I stared at the pole for quite a while without being able to spot the percussionist. It took my camera lens finally pick him out — a tiny, but talented, male downy woodpecker.

He was exploring the whole T-bar of the pole, testing here and there to find the best reverb. And he’d found the sweet spot for sure, making a noise that echoed richly around the neighbourhood.

So impressive did he sound — he finally attracted a  female Northern Flicker to his perch.
They both looked at each other as if they’d arrived on a blind date . . . and both parties had stretched the truth in their dating profiles.

You can see Mr. Downy trying to look inconspicuous on the far right.

After an awkward moment or two, the downy made a quiet exit stage right — off in search of his true love.

Here’s the actual object of his affections, taking a little spa time at our bird bath. I’m hoping they’ve sorted the confusion out now and that we can look forward to some even littler downies later in the season.

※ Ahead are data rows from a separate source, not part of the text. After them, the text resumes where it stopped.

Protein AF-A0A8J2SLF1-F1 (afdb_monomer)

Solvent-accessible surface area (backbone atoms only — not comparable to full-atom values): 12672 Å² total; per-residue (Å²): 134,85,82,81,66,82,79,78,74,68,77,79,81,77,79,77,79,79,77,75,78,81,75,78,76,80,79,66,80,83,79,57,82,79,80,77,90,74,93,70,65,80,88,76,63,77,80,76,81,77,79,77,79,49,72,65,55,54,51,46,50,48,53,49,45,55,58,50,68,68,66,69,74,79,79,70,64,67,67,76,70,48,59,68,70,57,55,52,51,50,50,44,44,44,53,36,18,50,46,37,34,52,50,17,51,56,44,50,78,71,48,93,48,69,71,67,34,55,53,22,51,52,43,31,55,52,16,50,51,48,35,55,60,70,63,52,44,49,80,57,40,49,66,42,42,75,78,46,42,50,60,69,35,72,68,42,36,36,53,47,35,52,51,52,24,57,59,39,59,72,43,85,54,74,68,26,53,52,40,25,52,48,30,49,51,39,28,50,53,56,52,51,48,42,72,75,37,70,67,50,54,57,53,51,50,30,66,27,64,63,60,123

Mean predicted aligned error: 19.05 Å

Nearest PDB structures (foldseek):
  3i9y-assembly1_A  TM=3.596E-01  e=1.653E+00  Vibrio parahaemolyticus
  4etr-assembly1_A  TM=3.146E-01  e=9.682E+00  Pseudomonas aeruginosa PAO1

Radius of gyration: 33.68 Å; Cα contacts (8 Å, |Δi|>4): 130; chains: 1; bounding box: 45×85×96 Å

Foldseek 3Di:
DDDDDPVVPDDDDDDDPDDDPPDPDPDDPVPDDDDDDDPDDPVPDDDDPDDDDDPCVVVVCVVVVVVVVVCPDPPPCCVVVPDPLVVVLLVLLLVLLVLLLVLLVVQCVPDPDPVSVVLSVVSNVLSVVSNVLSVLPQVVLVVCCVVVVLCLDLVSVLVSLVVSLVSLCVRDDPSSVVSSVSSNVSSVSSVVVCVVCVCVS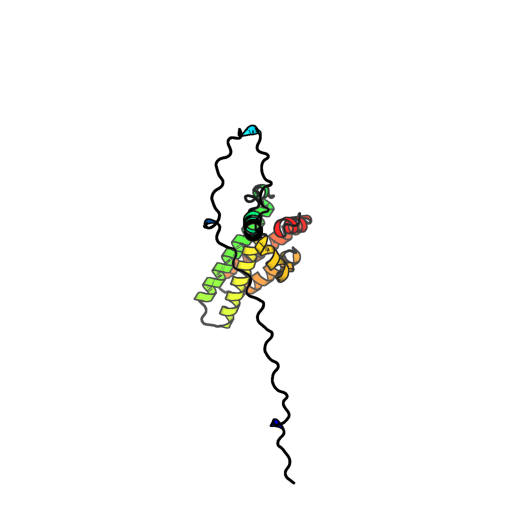VVSCCSRNVPD

Structure (mmCIF, N/CA/C/O backbone):
data_AF-A0A8J2SLF1-F1
#
_entry.id   AF-A0A8J2SLF1-F1
#
loop_
_atom_site.group_PDB
_atom_site.id
_atom_site.type_symbol
_atom_site.label_atom_id
_atom_site.label_alt_id
_atom_site.label_comp_id
_atom_site.label_asym_id
_atom_site.label_entity_id
_atom_site.label_seq_id
_atom_site.pdbx_PDB_ins_code
_atom_site.Cartn_x
_atom_site.Cartn_y
_atom_site.Cartn_z
_atom_site.occupancy
_atom_site.B_iso_or_equiv
_atom_site.auth_seq_id
_atom_site.auth_comp_id
_atom_site.auth_asym_id
_atom_site.auth_atom_id
_atom_site.pdbx_PDB_model_num
ATOM 1 N N . MET A 1 1 ? -30.274 56.008 -57.082 1.00 47.31 1 MET A N 1
ATOM 2 C CA . MET A 1 1 ? -29.880 56.794 -55.894 1.00 47.31 1 MET A CA 1
ATOM 3 C C . MET A 1 1 ? -29.164 55.821 -54.982 1.00 47.31 1 MET A C 1
ATOM 5 O O . MET A 1 1 ? -29.691 54.737 -54.797 1.00 47.31 1 MET A O 1
ATOM 9 N N . ALA A 1 2 ? -27.923 56.128 -54.611 1.00 55.47 2 ALA A N 1
ATOM 10 C CA . ALA A 1 2 ? -26.989 55.188 -53.996 1.00 55.47 2 ALA A CA 1
ATOM 11 C C . ALA A 1 2 ? -27.435 54.758 -52.588 1.00 55.47 2 ALA A C 1
ATOM 13 O O . ALA A 1 2 ? -27.836 55.605 -51.794 1.00 55.47 2 ALA A O 1
ATOM 14 N N . ASP A 1 3 ? -27.348 53.455 -52.319 1.00 57.12 3 ASP A N 1
ATOM 15 C CA . ASP A 1 3 ? -27.605 52.829 -51.022 1.00 57.12 3 ASP A CA 1
ATOM 16 C C . ASP A 1 3 ? -26.515 53.217 -50.007 1.00 57.12 3 ASP A C 1
ATOM 18 O O . ASP A 1 3 ? -25.320 53.053 -50.269 1.00 57.12 3 ASP A O 1
ATOM 22 N N . GLU A 1 4 ? -26.916 53.746 -48.848 1.00 69.00 4 GLU A N 1
ATOM 23 C CA . GLU A 1 4 ? -25.992 54.033 -47.747 1.00 69.00 4 GLU A CA 1
ATOM 24 C C . GLU A 1 4 ? -25.473 52.733 -47.105 1.00 69.00 4 GLU A C 1
ATOM 26 O O . GLU A 1 4 ? -26.253 51.813 -46.838 1.00 69.00 4 GLU A O 1
ATOM 31 N N . PRO A 1 5 ? -24.166 52.645 -46.810 1.00 66.19 5 PRO A N 1
ATOM 32 C CA . PRO A 1 5 ? -23.571 51.460 -46.211 1.00 66.19 5 PRO A CA 1
ATOM 33 C C . PRO A 1 5 ? -23.966 51.280 -44.731 1.00 66.19 5 PRO A C 1
ATOM 35 O O . PRO A 1 5 ? -24.034 52.221 -43.942 1.00 66.19 5 PRO A O 1
ATOM 38 N N . GLU A 1 6 ? -24.173 50.021 -44.342 1.00 62.03 6 GLU A N 1
ATOM 39 C CA . GLU A 1 6 ? -24.768 49.555 -43.076 1.00 62.03 6 GLU A CA 1
ATOM 40 C C . GLU A 1 6 ? -24.011 49.957 -41.789 1.00 62.03 6 GLU A C 1
ATOM 42 O O . GLU A 1 6 ? -24.551 49.861 -40.688 1.00 62.03 6 GLU A O 1
ATOM 47 N N . TRP A 1 7 ? -22.782 50.471 -41.906 1.00 60.50 7 TRP A N 1
ATOM 48 C CA . TRP A 1 7 ? -21.986 50.960 -40.773 1.00 60.50 7 TRP A CA 1
ATOM 49 C C . TRP A 1 7 ? -22.457 52.320 -40.228 1.00 60.50 7 TRP A C 1
ATOM 51 O O . TRP A 1 7 ? -22.080 52.695 -39.121 1.00 60.50 7 TRP A O 1
ATOM 61 N N . ALA A 1 8 ? -23.319 53.040 -40.955 1.00 60.00 8 ALA A N 1
ATOM 62 C CA . ALA A 1 8 ? -23.864 54.334 -40.535 1.00 60.00 8 ALA A CA 1
ATOM 63 C C . ALA A 1 8 ? -25.020 54.237 -39.508 1.00 60.00 8 ALA A C 1
ATOM 65 O O . ALA A 1 8 ? -25.527 55.262 -39.057 1.00 60.00 8 ALA A O 1
ATOM 66 N N . ARG A 1 9 ? -25.449 53.024 -39.110 1.00 61.22 9 ARG A N 1
ATOM 67 C CA . ARG A 1 9 ? -26.578 52.797 -38.178 1.00 61.22 9 ARG A CA 1
ATOM 68 C C . ARG A 1 9 ? -26.182 52.362 -36.761 1.00 61.22 9 ARG A C 1
ATOM 70 O O . ARG A 1 9 ? -27.010 51.784 -36.057 1.00 61.22 9 ARG A O 1
ATOM 77 N N . GLN A 1 10 ? -24.951 52.604 -36.313 1.00 61.16 10 GLN A N 1
ATOM 78 C CA . GLN A 1 10 ? -24.608 52.362 -34.907 1.00 61.16 10 GLN A CA 1
ATOM 79 C C . GLN A 1 10 ? -24.919 53.597 -34.044 1.00 61.16 10 GLN A C 1
ATOM 81 O O . GLN A 1 10 ? -24.382 54.672 -34.315 1.00 61.16 10 GLN A O 1
ATOM 86 N N . PRO A 1 11 ? -25.768 53.479 -33.001 1.00 66.94 11 PRO A N 1
ATOM 87 C CA . PRO A 1 11 ? -25.923 54.548 -32.024 1.00 66.94 11 PRO A CA 1
ATOM 88 C C . PRO A 1 11 ? -24.601 54.757 -31.262 1.00 66.94 11 PRO A C 1
ATOM 90 O O . PRO A 1 11 ? -23.859 53.792 -31.050 1.00 66.94 11 PRO A O 1
ATOM 93 N N . PRO A 1 12 ? -24.282 55.998 -30.848 1.00 69.69 12 PRO A N 1
ATOM 94 C CA . PRO A 1 12 ? -23.044 56.291 -30.137 1.00 69.69 12 PRO A CA 1
ATOM 95 C C . PRO A 1 12 ? -22.943 55.468 -28.838 1.00 69.69 12 PRO A C 1
ATOM 97 O O . PRO A 1 12 ? -23.962 55.250 -28.174 1.00 69.69 12 PRO A O 1
ATOM 100 N N . PRO A 1 13 ? -21.736 55.017 -28.447 1.00 66.75 13 PRO A N 1
ATOM 101 C CA . PRO A 1 13 ? -21.541 54.309 -27.187 1.00 66.75 13 PRO A CA 1
ATOM 102 C C . PRO A 1 13 ? -21.944 55.204 -26.008 1.00 66.75 13 PRO A C 1
ATOM 104 O O . PRO A 1 13 ? -21.611 56.390 -25.969 1.00 66.75 13 PRO A O 1
ATOM 107 N N . ALA A 1 14 ? -22.679 54.632 -25.050 1.00 66.88 14 ALA A N 1
ATOM 108 C CA . ALA A 1 14 ? -23.121 55.341 -23.855 1.00 66.88 14 ALA A CA 1
ATOM 109 C C . ALA A 1 14 ? -21.913 55.884 -23.062 1.00 66.88 14 ALA A C 1
ATOM 111 O O . ALA A 1 14 ? -20.901 55.185 -22.948 1.00 66.88 14 ALA A O 1
ATOM 112 N N . PRO A 1 15 ? -21.996 57.107 -22.504 1.00 70.19 15 PRO A N 1
ATOM 113 C CA . PRO A 1 15 ? -20.930 57.642 -21.670 1.00 70.19 15 PRO A CA 1
ATOM 114 C C . PRO A 1 15 ? -20.707 56.734 -20.448 1.00 70.19 15 PRO A C 1
ATOM 116 O O . PRO A 1 15 ? -21.676 56.196 -19.901 1.00 70.19 15 PRO A O 1
ATOM 119 N N . PRO A 1 16 ? -19.450 56.544 -20.007 1.00 69.12 16 PRO A N 1
ATOM 120 C CA . PRO A 1 16 ? -19.162 55.756 -18.818 1.00 69.12 16 PRO A CA 1
ATOM 121 C C . PRO A 1 16 ? -19.880 56.357 -17.596 1.00 69.12 16 PRO A C 1
ATOM 123 O O . PRO A 1 16 ? -19.994 57.584 -17.500 1.00 69.12 16 PRO A O 1
ATOM 126 N N . PRO A 1 17 ? -20.374 55.526 -16.661 1.00 65.62 17 PRO A N 1
ATOM 127 C CA . PRO A 1 17 ? -21.024 56.018 -15.453 1.00 65.62 17 PRO A CA 1
ATOM 128 C C . PRO A 1 17 ? -20.070 56.931 -14.674 1.00 65.62 17 PRO A C 1
ATOM 130 O O . PRO A 1 17 ? -18.882 56.632 -14.531 1.00 65.62 17 PRO A O 1
ATOM 133 N N . ALA A 1 18 ? -20.601 58.060 -14.199 1.00 60.59 18 ALA A N 1
ATOM 134 C CA . ALA A 1 18 ? -19.855 59.053 -13.438 1.00 60.59 18 ALA A CA 1
ATOM 135 C C . ALA A 1 18 ? -19.142 58.398 -12.246 1.00 60.59 18 ALA A C 1
ATOM 137 O O . ALA A 1 18 ? -19.735 57.592 -11.524 1.00 60.59 18 ALA A O 1
ATOM 138 N N . ALA A 1 19 ? -17.870 58.749 -12.047 1.00 56.22 19 ALA A N 1
ATOM 139 C CA . ALA A 1 19 ? -17.106 58.295 -10.896 1.00 56.22 19 ALA A CA 1
ATOM 140 C C . ALA A 1 19 ? -17.854 58.665 -9.599 1.00 56.22 19 ALA A C 1
ATOM 142 O O . ALA A 1 19 ? -18.383 59.779 -9.506 1.00 56.22 19 ALA A O 1
ATOM 143 N N . PRO A 1 20 ? -17.925 57.763 -8.602 1.00 57.50 20 PRO A N 1
ATOM 144 C CA . PRO A 1 20 ? -18.518 58.096 -7.315 1.00 57.50 20 PRO A CA 1
ATOM 145 C C . PRO A 1 20 ? -17.789 59.310 -6.712 1.00 57.50 20 PRO A C 1
ATOM 147 O O . PRO A 1 20 ? -16.576 59.444 -6.906 1.00 57.50 20 PRO A O 1
ATOM 150 N N . PRO A 1 21 ? -18.501 60.212 -6.009 1.00 54.59 21 PRO A N 1
ATOM 151 C CA . PRO A 1 21 ? -17.889 61.394 -5.416 1.00 54.59 21 PRO A CA 1
ATOM 152 C C . PRO A 1 21 ? -16.731 60.968 -4.517 1.00 54.59 21 PRO A C 1
ATOM 154 O O . PRO A 1 21 ? -16.864 60.015 -3.745 1.00 54.59 21 PRO A O 1
ATOM 157 N N . ALA A 1 22 ? -15.596 61.658 -4.654 1.00 49.78 22 ALA A N 1
ATOM 158 C CA . ALA A 1 22 ? -14.411 61.434 -3.842 1.00 49.78 22 ALA A CA 1
ATOM 159 C C . ALA A 1 22 ? -14.825 61.410 -2.367 1.00 49.78 22 ALA A C 1
ATOM 161 O O . ALA A 1 22 ? -15.252 62.426 -1.817 1.00 49.78 22 ALA A O 1
ATOM 162 N N . ALA A 1 23 ? -14.757 60.229 -1.752 1.00 45.41 23 ALA A N 1
ATOM 163 C CA . ALA A 1 23 ? -14.954 60.094 -0.324 1.00 45.41 23 ALA A CA 1
ATOM 164 C C . ALA A 1 23 ? -13.932 61.014 0.348 1.00 45.41 23 ALA A C 1
ATOM 166 O O . ALA A 1 23 ? -12.730 60.879 0.115 1.00 45.41 23 ALA A O 1
ATOM 167 N N . ALA A 1 24 ? -14.428 61.988 1.110 1.00 54.38 24 ALA A N 1
ATOM 168 C CA . ALA A 1 24 ? -13.604 62.896 1.883 1.00 54.38 24 ALA A CA 1
ATOM 169 C C . ALA A 1 24 ? -12.610 62.070 2.707 1.00 54.38 24 ALA A C 1
ATOM 171 O O . ALA A 1 24 ? -13.014 61.245 3.530 1.00 54.38 24 ALA A O 1
ATOM 172 N N . SER A 1 25 ? -11.317 62.253 2.443 1.00 57.16 25 SER A N 1
ATOM 173 C CA . SER A 1 25 ? -10.263 61.650 3.249 1.00 57.16 25 SER A CA 1
ATOM 174 C C . SER A 1 25 ? -10.481 62.060 4.709 1.00 57.16 25 SER A C 1
ATOM 176 O O . SER A 1 25 ? -10.612 63.259 4.967 1.00 57.16 25 SER A O 1
ATOM 178 N N . PRO A 1 26 ? -10.548 61.121 5.666 1.00 59.00 26 PRO A N 1
ATOM 179 C CA . PRO A 1 26 ? -10.651 61.484 7.070 1.00 59.00 26 PRO A CA 1
ATOM 180 C C . PRO A 1 26 ? -9.403 62.273 7.478 1.00 59.00 26 PRO A C 1
ATOM 182 O O . PRO A 1 26 ? -8.272 61.859 7.217 1.00 59.00 26 PRO A O 1
ATOM 185 N N . GLU A 1 27 ? -9.628 63.443 8.070 1.00 58.81 27 GLU A N 1
ATOM 186 C CA . GLU A 1 27 ? -8.586 64.348 8.547 1.00 58.81 27 GLU A CA 1
ATOM 187 C C . GLU A 1 27 ? -7.692 63.616 9.567 1.00 58.81 27 GLU A C 1
ATOM 189 O O . GLU A 1 27 ? -8.213 62.951 10.469 1.00 58.81 27 GLU A O 1
ATOM 194 N N . PRO A 1 28 ? -6.357 63.656 9.423 1.00 61.28 28 PRO A N 1
ATOM 195 C CA . PRO A 1 28 ? -5.471 62.884 10.279 1.00 61.28 28 PRO A CA 1
ATOM 196 C C . PRO A 1 28 ? -5.487 63.428 11.717 1.00 61.28 28 PRO A C 1
ATOM 198 O O . PRO A 1 28 ? -5.382 64.630 11.949 1.00 61.28 28 PRO A O 1
ATOM 201 N N . ASP A 1 29 ? -5.585 62.516 12.689 1.00 61.81 29 ASP A N 1
ATOM 202 C CA . ASP A 1 29 ? -5.864 62.783 14.114 1.00 61.81 29 ASP A CA 1
ATOM 203 C C . ASP A 1 29 ? -4.912 63.771 14.817 1.00 61.81 29 ASP A C 1
ATOM 205 O O . ASP A 1 29 ? -5.228 64.272 15.895 1.00 61.81 29 ASP A O 1
ATOM 209 N N . TRP A 1 30 ? -3.763 64.090 14.217 1.00 62.66 30 TRP A N 1
ATOM 210 C CA . TRP A 1 30 ? -2.805 65.056 14.756 1.00 62.66 30 TRP A CA 1
ATOM 211 C C . TRP A 1 30 ? -3.263 66.518 14.629 1.00 62.66 30 TRP A C 1
ATOM 213 O O . TRP A 1 30 ? -2.700 67.380 15.300 1.00 62.66 30 TRP A O 1
ATOM 223 N N . ALA A 1 31 ? -4.272 66.812 13.798 1.00 57.66 31 ALA A N 1
ATOM 224 C CA . ALA A 1 31 ? -4.811 68.163 13.608 1.00 57.66 31 ALA A CA 1
ATOM 225 C C . ALA A 1 31 ? -5.804 68.598 14.709 1.00 57.66 31 ALA A C 1
ATOM 227 O O . ALA A 1 31 ? -6.246 69.748 14.732 1.00 57.66 31 ALA A O 1
ATOM 228 N N . LYS A 1 32 ? -6.153 67.708 15.650 1.00 57.59 32 LYS A N 1
ATOM 229 C CA . LYS A 1 32 ? -7.053 68.030 16.766 1.00 57.59 32 LYS A CA 1
ATOM 230 C C . LYS A 1 32 ? -6.276 68.701 17.911 1.00 57.59 32 LYS A C 1
ATOM 232 O O . LYS A 1 32 ? -5.282 68.135 18.369 1.00 57.59 32 LYS A O 1
ATOM 237 N N . PRO A 1 33 ? -6.718 69.865 18.427 1.00 56.88 33 PRO A N 1
ATOM 238 C CA . PRO A 1 33 ? -6.106 70.472 19.607 1.00 56.88 33 PRO A CA 1
ATOM 239 C C . PRO A 1 33 ? -6.171 69.510 20.801 1.00 56.88 33 PRO A C 1
ATOM 241 O O . PRO A 1 33 ? -7.232 68.954 21.092 1.00 56.88 33 PRO A O 1
ATOM 244 N N . ALA A 1 34 ? -5.046 69.308 21.491 1.00 56.69 34 ALA A N 1
ATOM 245 C CA . ALA A 1 34 ? -4.990 68.440 22.664 1.00 56.69 34 ALA A CA 1
ATOM 246 C C . ALA A 1 34 ? -5.946 68.947 23.769 1.00 56.69 34 ALA A C 1
ATOM 248 O O . ALA A 1 34 ? -5.990 70.156 24.018 1.00 56.69 34 ALA A O 1
ATOM 249 N N . PRO A 1 35 ? -6.699 68.064 24.457 1.00 56.56 35 PRO A N 1
ATOM 250 C CA . PRO A 1 35 ? -7.587 68.480 25.536 1.00 56.56 35 PRO A CA 1
ATOM 251 C C . PRO A 1 35 ? -6.780 69.038 26.715 1.00 56.56 35 PRO A C 1
ATOM 253 O O . PRO A 1 35 ? -5.773 68.451 27.117 1.00 56.56 35 PRO A O 1
ATOM 256 N N . ALA A 1 36 ? -7.234 70.150 27.296 1.00 55.25 36 ALA A N 1
ATOM 257 C CA . ALA A 1 36 ? -6.662 70.685 28.529 1.00 55.25 36 ALA A CA 1
ATOM 258 C C . ALA A 1 36 ? -6.787 69.655 29.675 1.00 55.25 36 ALA A C 1
ATOM 260 O O . ALA A 1 36 ? -7.799 68.952 29.748 1.00 55.25 36 ALA A O 1
ATOM 261 N N . PRO A 1 37 ? -5.794 69.542 30.578 1.00 49.66 37 PRO A N 1
ATOM 262 C CA . PRO A 1 37 ? -5.821 68.540 31.637 1.00 49.66 37 PRO A CA 1
ATOM 263 C C . PRO A 1 37 ? -6.976 68.808 32.614 1.00 49.66 37 PRO A C 1
ATOM 265 O O . PRO A 1 37 ? -6.995 69.813 33.323 1.00 49.66 37 PRO A O 1
ATOM 268 N N . SER A 1 38 ? -7.949 67.895 32.646 1.00 58.97 38 SER A N 1
ATOM 269 C CA . SER A 1 38 ? -9.056 67.890 33.604 1.00 58.97 38 SER A CA 1
ATOM 270 C C . SER A 1 38 ? -8.568 67.420 34.978 1.00 58.97 38 SER A C 1
ATOM 272 O O . SER A 1 38 ? -8.023 66.323 35.099 1.00 58.97 38 SER A O 1
ATOM 274 N N . ASN A 1 39 ? -8.802 68.219 36.019 1.00 61.34 39 ASN A N 1
ATOM 275 C CA . ASN A 1 39 ? -8.342 67.985 37.396 1.00 61.34 39 ASN A CA 1
ATOM 276 C C . ASN A 1 39 ? -9.229 67.002 38.200 1.00 61.34 39 A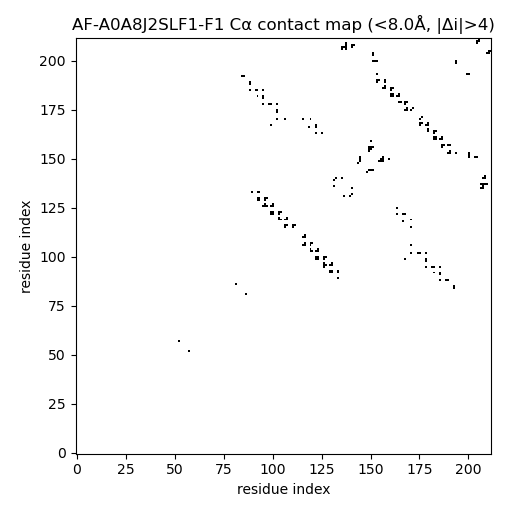SN A C 1
ATOM 278 O O . ASN A 1 39 ? -9.358 67.120 39.418 1.00 61.34 39 ASN A O 1
ATOM 282 N N . GLU A 1 40 ? -9.872 66.038 37.537 1.00 60.44 40 GLU A N 1
ATOM 283 C CA . GLU A 1 40 ? -10.814 65.121 38.187 1.00 60.44 40 GLU A CA 1
ATOM 284 C C . GLU A 1 40 ? -10.134 63.827 38.677 1.00 60.44 40 GLU A C 1
ATOM 286 O O . GLU A 1 40 ? -9.324 63.225 37.961 1.00 60.44 40 GLU A O 1
ATOM 291 N N . PRO A 1 41 ? -10.449 63.362 39.901 1.00 59.38 41 PRO A N 1
ATOM 292 C CA . PRO A 1 41 ? -9.823 62.181 40.480 1.00 59.38 41 PRO A CA 1
ATOM 293 C C . PRO A 1 41 ? -10.272 60.891 39.774 1.00 59.38 41 PRO A C 1
ATOM 295 O O . PRO A 1 41 ? -11.424 60.723 39.381 1.00 59.38 41 PRO A O 1
ATOM 298 N N . ALA A 1 42 ? -9.340 59.941 39.636 1.00 58.25 42 ALA A N 1
ATOM 299 C CA . ALA A 1 42 ? -9.467 58.756 38.781 1.00 58.25 42 ALA A CA 1
ATOM 300 C C . ALA A 1 42 ? -10.691 57.855 39.048 1.00 58.25 42 ALA A C 1
ATOM 302 O O . ALA A 1 42 ? -11.072 57.090 38.167 1.00 58.25 42 ALA A O 1
ATOM 303 N N . TRP A 1 43 ? -11.311 57.953 40.224 1.00 61.41 43 TRP A N 1
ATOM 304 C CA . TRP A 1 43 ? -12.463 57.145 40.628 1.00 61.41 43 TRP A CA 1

Incidentally, my very first blog post, written in spring 2014 was about a Downy Woodpecker. You can read it here: Downy Woodpecker Drama

Two big things to take away from the 2014 story:

  1. Keep your cat indoors
  2. Donate to your local wildlife rescue centre. Nesting season is always an extra busy time for these volunteer run organizations, especially as they try to work through the Covid-19 complications, so help them out if you can. The organization that saved the downy in 2014 (and countless other birds and other wildlife before and since) is Wildlife Rescue BC.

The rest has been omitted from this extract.